- What you have to do: Take the data below and copy exactly the lines starting at the one with "ATOM 124 C C" and finishing at the one with "ATOM 129 C CA", both included.

Items from a data source:
· · · · ·

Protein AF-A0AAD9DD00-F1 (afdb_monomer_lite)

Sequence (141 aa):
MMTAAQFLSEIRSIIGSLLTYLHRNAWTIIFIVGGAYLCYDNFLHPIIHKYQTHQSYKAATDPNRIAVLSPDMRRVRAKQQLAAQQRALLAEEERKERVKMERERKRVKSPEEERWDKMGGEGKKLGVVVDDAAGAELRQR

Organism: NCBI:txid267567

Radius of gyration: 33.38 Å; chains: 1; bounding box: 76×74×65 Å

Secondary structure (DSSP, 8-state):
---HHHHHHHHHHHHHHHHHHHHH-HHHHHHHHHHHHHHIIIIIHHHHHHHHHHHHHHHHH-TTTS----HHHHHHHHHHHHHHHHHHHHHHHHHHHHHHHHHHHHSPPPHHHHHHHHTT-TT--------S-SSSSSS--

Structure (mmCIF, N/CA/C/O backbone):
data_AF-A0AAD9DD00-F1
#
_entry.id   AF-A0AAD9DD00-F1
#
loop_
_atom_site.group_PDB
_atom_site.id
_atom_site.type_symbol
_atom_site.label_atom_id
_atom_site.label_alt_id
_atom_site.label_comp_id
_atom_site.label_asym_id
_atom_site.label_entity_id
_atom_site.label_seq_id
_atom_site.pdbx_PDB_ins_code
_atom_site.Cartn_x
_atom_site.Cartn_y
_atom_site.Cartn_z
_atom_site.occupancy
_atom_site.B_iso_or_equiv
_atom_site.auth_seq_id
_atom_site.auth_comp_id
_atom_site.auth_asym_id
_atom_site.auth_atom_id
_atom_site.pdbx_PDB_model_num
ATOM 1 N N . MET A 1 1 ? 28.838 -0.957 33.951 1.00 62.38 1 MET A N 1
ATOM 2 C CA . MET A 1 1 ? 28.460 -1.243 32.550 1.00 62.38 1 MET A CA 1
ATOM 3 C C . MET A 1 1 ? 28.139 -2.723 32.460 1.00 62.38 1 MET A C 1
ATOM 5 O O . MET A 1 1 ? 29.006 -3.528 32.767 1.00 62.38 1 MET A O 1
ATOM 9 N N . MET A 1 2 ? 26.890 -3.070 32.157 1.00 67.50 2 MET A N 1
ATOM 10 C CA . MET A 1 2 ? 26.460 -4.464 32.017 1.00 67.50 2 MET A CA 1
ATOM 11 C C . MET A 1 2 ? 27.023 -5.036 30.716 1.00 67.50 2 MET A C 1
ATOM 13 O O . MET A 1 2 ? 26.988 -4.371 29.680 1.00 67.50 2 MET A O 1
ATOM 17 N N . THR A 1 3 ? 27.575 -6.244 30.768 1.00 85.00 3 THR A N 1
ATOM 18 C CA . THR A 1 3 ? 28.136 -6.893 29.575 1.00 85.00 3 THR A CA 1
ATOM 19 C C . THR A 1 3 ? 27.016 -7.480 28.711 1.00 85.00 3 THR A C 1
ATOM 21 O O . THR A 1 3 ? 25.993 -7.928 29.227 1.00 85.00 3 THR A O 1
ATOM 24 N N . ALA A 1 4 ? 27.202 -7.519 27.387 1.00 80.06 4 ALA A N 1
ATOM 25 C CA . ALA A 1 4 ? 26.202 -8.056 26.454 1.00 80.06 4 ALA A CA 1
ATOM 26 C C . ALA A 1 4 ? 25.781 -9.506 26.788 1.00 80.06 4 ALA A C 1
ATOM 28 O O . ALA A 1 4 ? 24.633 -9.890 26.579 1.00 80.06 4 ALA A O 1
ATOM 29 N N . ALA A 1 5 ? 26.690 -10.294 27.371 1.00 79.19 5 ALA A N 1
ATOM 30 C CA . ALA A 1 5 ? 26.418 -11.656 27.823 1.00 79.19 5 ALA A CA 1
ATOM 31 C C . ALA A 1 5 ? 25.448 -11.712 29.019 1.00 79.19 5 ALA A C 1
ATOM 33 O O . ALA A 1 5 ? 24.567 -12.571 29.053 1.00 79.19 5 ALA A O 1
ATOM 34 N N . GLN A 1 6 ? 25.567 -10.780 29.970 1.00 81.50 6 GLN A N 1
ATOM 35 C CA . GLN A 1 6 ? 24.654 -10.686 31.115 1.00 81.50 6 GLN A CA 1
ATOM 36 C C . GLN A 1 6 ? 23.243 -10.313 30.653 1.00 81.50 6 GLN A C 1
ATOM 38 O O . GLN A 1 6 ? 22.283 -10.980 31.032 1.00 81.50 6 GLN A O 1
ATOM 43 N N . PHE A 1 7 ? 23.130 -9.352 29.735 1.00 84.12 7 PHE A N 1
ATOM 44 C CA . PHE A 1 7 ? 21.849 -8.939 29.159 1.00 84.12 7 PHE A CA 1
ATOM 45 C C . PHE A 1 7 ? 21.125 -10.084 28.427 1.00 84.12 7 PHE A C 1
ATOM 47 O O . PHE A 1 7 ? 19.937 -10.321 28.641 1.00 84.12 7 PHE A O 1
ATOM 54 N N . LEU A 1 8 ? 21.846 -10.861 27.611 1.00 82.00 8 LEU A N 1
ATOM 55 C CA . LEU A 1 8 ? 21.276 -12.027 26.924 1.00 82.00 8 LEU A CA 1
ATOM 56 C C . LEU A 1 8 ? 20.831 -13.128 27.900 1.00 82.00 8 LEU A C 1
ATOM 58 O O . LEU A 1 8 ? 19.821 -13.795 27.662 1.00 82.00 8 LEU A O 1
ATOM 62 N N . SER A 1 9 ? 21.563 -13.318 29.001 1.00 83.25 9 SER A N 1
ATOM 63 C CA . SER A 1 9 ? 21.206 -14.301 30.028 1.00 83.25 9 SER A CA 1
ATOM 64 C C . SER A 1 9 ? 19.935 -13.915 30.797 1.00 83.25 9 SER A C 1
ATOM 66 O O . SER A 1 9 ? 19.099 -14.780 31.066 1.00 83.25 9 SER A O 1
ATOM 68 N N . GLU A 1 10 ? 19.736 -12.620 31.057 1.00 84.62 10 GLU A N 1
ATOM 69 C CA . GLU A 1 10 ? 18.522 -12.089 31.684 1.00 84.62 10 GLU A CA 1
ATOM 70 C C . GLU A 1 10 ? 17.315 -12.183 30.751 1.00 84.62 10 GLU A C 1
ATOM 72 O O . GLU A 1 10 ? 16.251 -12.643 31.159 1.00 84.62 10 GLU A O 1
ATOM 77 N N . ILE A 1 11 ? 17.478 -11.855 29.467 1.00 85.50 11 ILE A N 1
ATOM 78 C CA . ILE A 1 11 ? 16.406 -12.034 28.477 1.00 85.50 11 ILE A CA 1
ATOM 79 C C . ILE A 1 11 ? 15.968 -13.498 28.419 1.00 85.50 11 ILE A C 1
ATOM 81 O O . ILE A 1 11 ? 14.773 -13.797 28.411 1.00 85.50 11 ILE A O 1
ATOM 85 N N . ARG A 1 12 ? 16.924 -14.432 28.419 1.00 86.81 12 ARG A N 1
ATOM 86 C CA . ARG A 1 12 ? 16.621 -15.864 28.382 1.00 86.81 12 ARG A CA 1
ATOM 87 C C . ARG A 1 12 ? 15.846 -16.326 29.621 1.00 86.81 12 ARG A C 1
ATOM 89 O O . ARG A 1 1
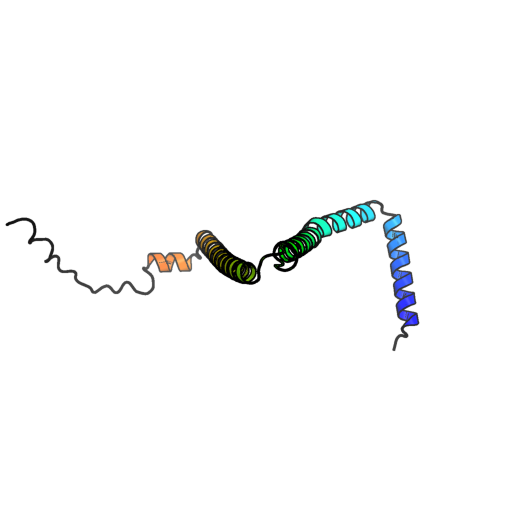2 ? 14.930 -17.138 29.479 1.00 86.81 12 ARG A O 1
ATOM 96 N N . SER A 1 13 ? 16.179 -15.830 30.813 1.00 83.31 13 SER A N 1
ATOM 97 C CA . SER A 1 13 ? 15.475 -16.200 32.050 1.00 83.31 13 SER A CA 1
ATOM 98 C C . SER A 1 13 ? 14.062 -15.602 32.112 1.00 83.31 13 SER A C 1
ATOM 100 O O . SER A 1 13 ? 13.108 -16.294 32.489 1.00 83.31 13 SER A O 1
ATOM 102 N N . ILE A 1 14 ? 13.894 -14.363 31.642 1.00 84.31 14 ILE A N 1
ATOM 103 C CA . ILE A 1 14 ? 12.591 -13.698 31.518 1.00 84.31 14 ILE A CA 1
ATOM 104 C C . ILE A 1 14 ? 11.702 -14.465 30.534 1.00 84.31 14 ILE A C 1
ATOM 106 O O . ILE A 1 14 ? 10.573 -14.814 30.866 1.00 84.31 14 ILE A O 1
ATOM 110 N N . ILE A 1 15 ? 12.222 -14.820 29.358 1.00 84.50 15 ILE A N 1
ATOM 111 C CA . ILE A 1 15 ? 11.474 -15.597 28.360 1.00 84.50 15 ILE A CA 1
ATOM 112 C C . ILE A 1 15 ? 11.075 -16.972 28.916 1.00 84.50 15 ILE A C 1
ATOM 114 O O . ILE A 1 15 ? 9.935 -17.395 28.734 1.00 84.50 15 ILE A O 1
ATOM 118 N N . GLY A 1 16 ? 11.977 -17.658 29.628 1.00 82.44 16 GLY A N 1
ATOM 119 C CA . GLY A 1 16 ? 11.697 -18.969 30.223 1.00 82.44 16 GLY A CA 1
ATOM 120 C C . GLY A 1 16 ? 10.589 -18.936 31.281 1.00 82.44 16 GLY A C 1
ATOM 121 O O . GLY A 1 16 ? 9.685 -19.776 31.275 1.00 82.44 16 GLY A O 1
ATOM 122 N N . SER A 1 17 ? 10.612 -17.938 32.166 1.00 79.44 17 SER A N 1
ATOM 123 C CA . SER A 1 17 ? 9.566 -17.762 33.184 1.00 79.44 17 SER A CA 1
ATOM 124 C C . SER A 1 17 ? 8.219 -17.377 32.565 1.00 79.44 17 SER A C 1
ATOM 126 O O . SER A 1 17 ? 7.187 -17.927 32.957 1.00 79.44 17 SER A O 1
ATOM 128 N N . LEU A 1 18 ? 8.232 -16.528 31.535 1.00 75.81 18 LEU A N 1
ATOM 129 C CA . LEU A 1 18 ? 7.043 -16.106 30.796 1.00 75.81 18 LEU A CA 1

· · · · ·

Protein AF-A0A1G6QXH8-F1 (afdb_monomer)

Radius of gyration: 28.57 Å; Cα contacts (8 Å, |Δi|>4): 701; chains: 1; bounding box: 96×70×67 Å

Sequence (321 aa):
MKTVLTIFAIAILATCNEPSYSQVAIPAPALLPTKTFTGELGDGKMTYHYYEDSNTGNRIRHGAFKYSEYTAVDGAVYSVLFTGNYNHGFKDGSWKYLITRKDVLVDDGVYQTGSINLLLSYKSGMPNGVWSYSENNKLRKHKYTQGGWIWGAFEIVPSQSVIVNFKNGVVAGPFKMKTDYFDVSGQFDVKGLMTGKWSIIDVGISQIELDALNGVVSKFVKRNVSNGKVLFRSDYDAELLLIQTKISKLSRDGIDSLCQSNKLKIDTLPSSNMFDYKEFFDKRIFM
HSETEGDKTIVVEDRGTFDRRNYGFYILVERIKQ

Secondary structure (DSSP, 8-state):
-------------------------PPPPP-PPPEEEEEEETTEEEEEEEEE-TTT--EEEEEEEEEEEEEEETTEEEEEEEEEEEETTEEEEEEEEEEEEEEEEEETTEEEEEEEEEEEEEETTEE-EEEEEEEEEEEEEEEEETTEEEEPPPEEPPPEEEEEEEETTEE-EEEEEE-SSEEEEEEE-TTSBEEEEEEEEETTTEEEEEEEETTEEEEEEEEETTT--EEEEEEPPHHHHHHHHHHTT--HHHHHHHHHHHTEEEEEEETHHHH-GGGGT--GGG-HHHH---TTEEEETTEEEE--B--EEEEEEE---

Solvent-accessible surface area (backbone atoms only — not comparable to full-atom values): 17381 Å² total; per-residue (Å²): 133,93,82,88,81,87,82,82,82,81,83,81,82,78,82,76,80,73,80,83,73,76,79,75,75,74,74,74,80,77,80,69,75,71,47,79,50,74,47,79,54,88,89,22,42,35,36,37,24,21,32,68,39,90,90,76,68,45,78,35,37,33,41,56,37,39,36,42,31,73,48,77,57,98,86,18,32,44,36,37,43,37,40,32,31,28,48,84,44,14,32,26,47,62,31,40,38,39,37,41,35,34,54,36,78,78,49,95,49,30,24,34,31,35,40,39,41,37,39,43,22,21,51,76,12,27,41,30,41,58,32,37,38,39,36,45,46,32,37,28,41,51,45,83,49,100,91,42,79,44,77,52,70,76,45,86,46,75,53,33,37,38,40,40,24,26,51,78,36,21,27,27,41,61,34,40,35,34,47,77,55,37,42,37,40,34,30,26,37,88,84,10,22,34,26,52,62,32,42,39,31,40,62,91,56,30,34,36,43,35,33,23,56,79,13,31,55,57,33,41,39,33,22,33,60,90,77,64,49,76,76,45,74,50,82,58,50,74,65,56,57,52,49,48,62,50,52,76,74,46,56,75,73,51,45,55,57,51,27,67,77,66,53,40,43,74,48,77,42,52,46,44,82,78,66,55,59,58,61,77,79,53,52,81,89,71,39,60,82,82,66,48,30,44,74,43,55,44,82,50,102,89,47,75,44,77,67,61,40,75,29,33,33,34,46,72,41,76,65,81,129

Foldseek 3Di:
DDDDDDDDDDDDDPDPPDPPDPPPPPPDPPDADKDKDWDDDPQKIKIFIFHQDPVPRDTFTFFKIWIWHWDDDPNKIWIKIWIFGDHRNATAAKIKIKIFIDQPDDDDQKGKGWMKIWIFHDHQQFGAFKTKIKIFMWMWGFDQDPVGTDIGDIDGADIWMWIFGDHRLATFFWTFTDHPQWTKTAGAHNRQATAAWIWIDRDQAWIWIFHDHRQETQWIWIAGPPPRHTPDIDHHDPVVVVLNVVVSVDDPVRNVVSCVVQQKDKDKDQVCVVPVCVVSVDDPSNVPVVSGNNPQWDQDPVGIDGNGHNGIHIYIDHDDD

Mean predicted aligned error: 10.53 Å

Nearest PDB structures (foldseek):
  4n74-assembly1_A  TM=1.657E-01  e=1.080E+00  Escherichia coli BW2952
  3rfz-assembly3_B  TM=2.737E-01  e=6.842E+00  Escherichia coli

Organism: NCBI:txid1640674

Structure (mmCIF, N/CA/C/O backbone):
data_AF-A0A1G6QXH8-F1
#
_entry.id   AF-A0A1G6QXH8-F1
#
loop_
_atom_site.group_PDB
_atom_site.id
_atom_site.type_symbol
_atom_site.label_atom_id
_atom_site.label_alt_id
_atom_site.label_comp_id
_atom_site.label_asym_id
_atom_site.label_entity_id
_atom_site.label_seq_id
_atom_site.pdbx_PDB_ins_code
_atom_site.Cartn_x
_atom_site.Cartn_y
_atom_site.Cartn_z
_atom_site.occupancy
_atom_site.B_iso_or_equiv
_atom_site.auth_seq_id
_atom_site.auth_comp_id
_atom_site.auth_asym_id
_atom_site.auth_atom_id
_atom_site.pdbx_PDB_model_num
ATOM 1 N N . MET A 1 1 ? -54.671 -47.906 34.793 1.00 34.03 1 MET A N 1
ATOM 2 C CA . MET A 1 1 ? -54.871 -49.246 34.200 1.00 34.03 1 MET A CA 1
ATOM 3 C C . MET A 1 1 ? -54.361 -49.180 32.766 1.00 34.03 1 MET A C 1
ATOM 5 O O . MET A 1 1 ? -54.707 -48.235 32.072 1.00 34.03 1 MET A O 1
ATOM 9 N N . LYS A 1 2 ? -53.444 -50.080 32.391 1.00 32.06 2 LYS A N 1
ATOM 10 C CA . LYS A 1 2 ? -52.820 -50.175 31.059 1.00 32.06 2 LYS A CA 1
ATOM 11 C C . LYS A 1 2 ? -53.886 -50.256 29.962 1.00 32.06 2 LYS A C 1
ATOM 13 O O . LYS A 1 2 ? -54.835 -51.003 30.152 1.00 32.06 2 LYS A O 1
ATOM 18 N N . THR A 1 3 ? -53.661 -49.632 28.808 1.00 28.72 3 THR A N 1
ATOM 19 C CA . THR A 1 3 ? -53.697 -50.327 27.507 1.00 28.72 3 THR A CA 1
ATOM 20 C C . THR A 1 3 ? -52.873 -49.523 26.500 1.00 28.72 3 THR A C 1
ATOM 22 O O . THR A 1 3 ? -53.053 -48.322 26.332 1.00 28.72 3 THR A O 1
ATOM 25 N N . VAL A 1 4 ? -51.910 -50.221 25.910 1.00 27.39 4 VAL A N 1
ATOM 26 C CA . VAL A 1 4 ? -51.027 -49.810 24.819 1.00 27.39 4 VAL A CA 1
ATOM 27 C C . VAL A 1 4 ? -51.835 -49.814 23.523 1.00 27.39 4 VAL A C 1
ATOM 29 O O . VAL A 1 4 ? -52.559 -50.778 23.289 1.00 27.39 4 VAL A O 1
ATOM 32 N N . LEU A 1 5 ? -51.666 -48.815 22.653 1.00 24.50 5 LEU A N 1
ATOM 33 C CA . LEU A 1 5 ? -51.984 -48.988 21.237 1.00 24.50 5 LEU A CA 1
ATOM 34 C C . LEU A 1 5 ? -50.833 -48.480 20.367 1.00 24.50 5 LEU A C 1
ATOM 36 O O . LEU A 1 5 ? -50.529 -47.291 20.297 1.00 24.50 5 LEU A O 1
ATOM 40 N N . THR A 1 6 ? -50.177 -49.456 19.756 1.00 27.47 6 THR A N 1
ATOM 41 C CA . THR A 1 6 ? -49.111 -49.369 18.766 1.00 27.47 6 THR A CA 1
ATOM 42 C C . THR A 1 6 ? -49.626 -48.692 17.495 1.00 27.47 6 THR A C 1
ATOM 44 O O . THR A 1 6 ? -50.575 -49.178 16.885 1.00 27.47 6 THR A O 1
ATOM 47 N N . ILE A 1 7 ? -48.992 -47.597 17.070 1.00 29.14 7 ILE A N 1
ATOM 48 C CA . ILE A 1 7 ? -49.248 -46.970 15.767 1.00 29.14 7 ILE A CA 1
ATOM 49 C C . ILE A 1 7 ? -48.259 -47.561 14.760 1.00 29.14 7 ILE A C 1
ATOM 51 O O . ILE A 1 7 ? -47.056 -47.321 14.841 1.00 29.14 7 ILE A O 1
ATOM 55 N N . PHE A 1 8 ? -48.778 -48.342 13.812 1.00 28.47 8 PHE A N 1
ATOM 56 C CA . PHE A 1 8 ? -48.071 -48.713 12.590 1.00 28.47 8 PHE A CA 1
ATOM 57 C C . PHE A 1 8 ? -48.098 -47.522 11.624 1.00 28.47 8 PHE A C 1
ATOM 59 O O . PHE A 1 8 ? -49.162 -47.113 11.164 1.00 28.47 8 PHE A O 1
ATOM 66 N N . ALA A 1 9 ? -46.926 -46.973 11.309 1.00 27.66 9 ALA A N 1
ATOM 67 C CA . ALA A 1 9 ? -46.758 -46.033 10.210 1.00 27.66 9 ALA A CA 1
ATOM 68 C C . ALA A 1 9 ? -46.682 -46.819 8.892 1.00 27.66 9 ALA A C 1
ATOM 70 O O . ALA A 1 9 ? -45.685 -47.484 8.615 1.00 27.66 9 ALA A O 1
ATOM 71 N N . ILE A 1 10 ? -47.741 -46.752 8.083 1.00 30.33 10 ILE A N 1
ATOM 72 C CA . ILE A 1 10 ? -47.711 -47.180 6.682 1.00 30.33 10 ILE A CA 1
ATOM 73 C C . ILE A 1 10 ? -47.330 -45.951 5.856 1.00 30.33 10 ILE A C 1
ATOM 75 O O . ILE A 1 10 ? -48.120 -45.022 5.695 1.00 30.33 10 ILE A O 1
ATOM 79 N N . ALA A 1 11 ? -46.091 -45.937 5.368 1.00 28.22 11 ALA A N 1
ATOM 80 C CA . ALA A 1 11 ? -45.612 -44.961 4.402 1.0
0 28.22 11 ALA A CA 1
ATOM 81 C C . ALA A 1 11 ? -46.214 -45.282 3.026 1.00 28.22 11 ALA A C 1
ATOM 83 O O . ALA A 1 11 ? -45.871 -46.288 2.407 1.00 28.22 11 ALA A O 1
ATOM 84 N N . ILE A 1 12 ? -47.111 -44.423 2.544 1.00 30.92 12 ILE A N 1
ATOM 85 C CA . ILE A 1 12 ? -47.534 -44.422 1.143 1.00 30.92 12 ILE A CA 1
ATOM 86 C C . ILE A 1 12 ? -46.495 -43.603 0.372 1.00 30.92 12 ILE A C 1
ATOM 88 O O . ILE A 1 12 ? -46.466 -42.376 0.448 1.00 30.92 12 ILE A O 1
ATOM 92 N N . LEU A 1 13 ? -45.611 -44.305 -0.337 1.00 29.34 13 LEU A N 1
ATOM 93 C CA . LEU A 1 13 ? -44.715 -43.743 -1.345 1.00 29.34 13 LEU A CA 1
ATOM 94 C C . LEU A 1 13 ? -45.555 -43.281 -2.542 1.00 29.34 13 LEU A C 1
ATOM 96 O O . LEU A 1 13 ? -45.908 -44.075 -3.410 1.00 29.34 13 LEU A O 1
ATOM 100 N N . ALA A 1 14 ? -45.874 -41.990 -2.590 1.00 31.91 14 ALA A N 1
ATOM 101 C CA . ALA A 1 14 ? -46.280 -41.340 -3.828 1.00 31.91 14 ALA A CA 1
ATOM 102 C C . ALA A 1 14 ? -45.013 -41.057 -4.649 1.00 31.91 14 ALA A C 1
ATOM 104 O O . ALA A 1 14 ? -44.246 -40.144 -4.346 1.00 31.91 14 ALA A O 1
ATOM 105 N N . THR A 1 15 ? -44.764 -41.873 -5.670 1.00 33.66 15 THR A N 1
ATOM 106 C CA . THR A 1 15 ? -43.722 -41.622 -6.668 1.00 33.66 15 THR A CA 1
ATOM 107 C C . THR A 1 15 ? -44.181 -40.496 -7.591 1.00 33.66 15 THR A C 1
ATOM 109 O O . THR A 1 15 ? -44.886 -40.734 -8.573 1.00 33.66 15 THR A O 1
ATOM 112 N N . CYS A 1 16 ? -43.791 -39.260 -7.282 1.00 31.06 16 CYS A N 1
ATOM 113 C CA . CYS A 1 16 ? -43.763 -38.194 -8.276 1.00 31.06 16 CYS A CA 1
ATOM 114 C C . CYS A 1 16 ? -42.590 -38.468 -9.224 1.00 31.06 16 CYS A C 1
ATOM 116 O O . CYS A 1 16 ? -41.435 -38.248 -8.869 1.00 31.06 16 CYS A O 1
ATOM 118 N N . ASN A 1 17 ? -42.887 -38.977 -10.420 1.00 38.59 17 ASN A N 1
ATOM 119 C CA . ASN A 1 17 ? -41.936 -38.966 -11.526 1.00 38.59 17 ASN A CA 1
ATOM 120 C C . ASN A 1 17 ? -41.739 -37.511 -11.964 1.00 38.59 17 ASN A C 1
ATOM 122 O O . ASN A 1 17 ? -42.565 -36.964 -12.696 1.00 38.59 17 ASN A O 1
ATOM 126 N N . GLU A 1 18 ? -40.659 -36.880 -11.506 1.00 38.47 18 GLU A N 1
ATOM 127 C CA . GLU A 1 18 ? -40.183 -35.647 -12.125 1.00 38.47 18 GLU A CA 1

· · · · ·

- Task answer:
ATOM 124 C C . SER A 1 17 ? 8.219 -17.377 32.565 1.00 79.44 17 SER A C 1
ATOM 126 O O . SER A 1 17 ? 7.187 -17.927 32.957 1.00 79.44 17 SER A O 1
ATOM 128 N N . LEU A 1 18 ? 8.232 -16.528 31.535 1.00 75.81 18 LEU A N 1
ATOM 129 C CA . LEU A 1 18 ? 7.043 -16.106 30.796 1.00 75.81 18 LEU A CA 1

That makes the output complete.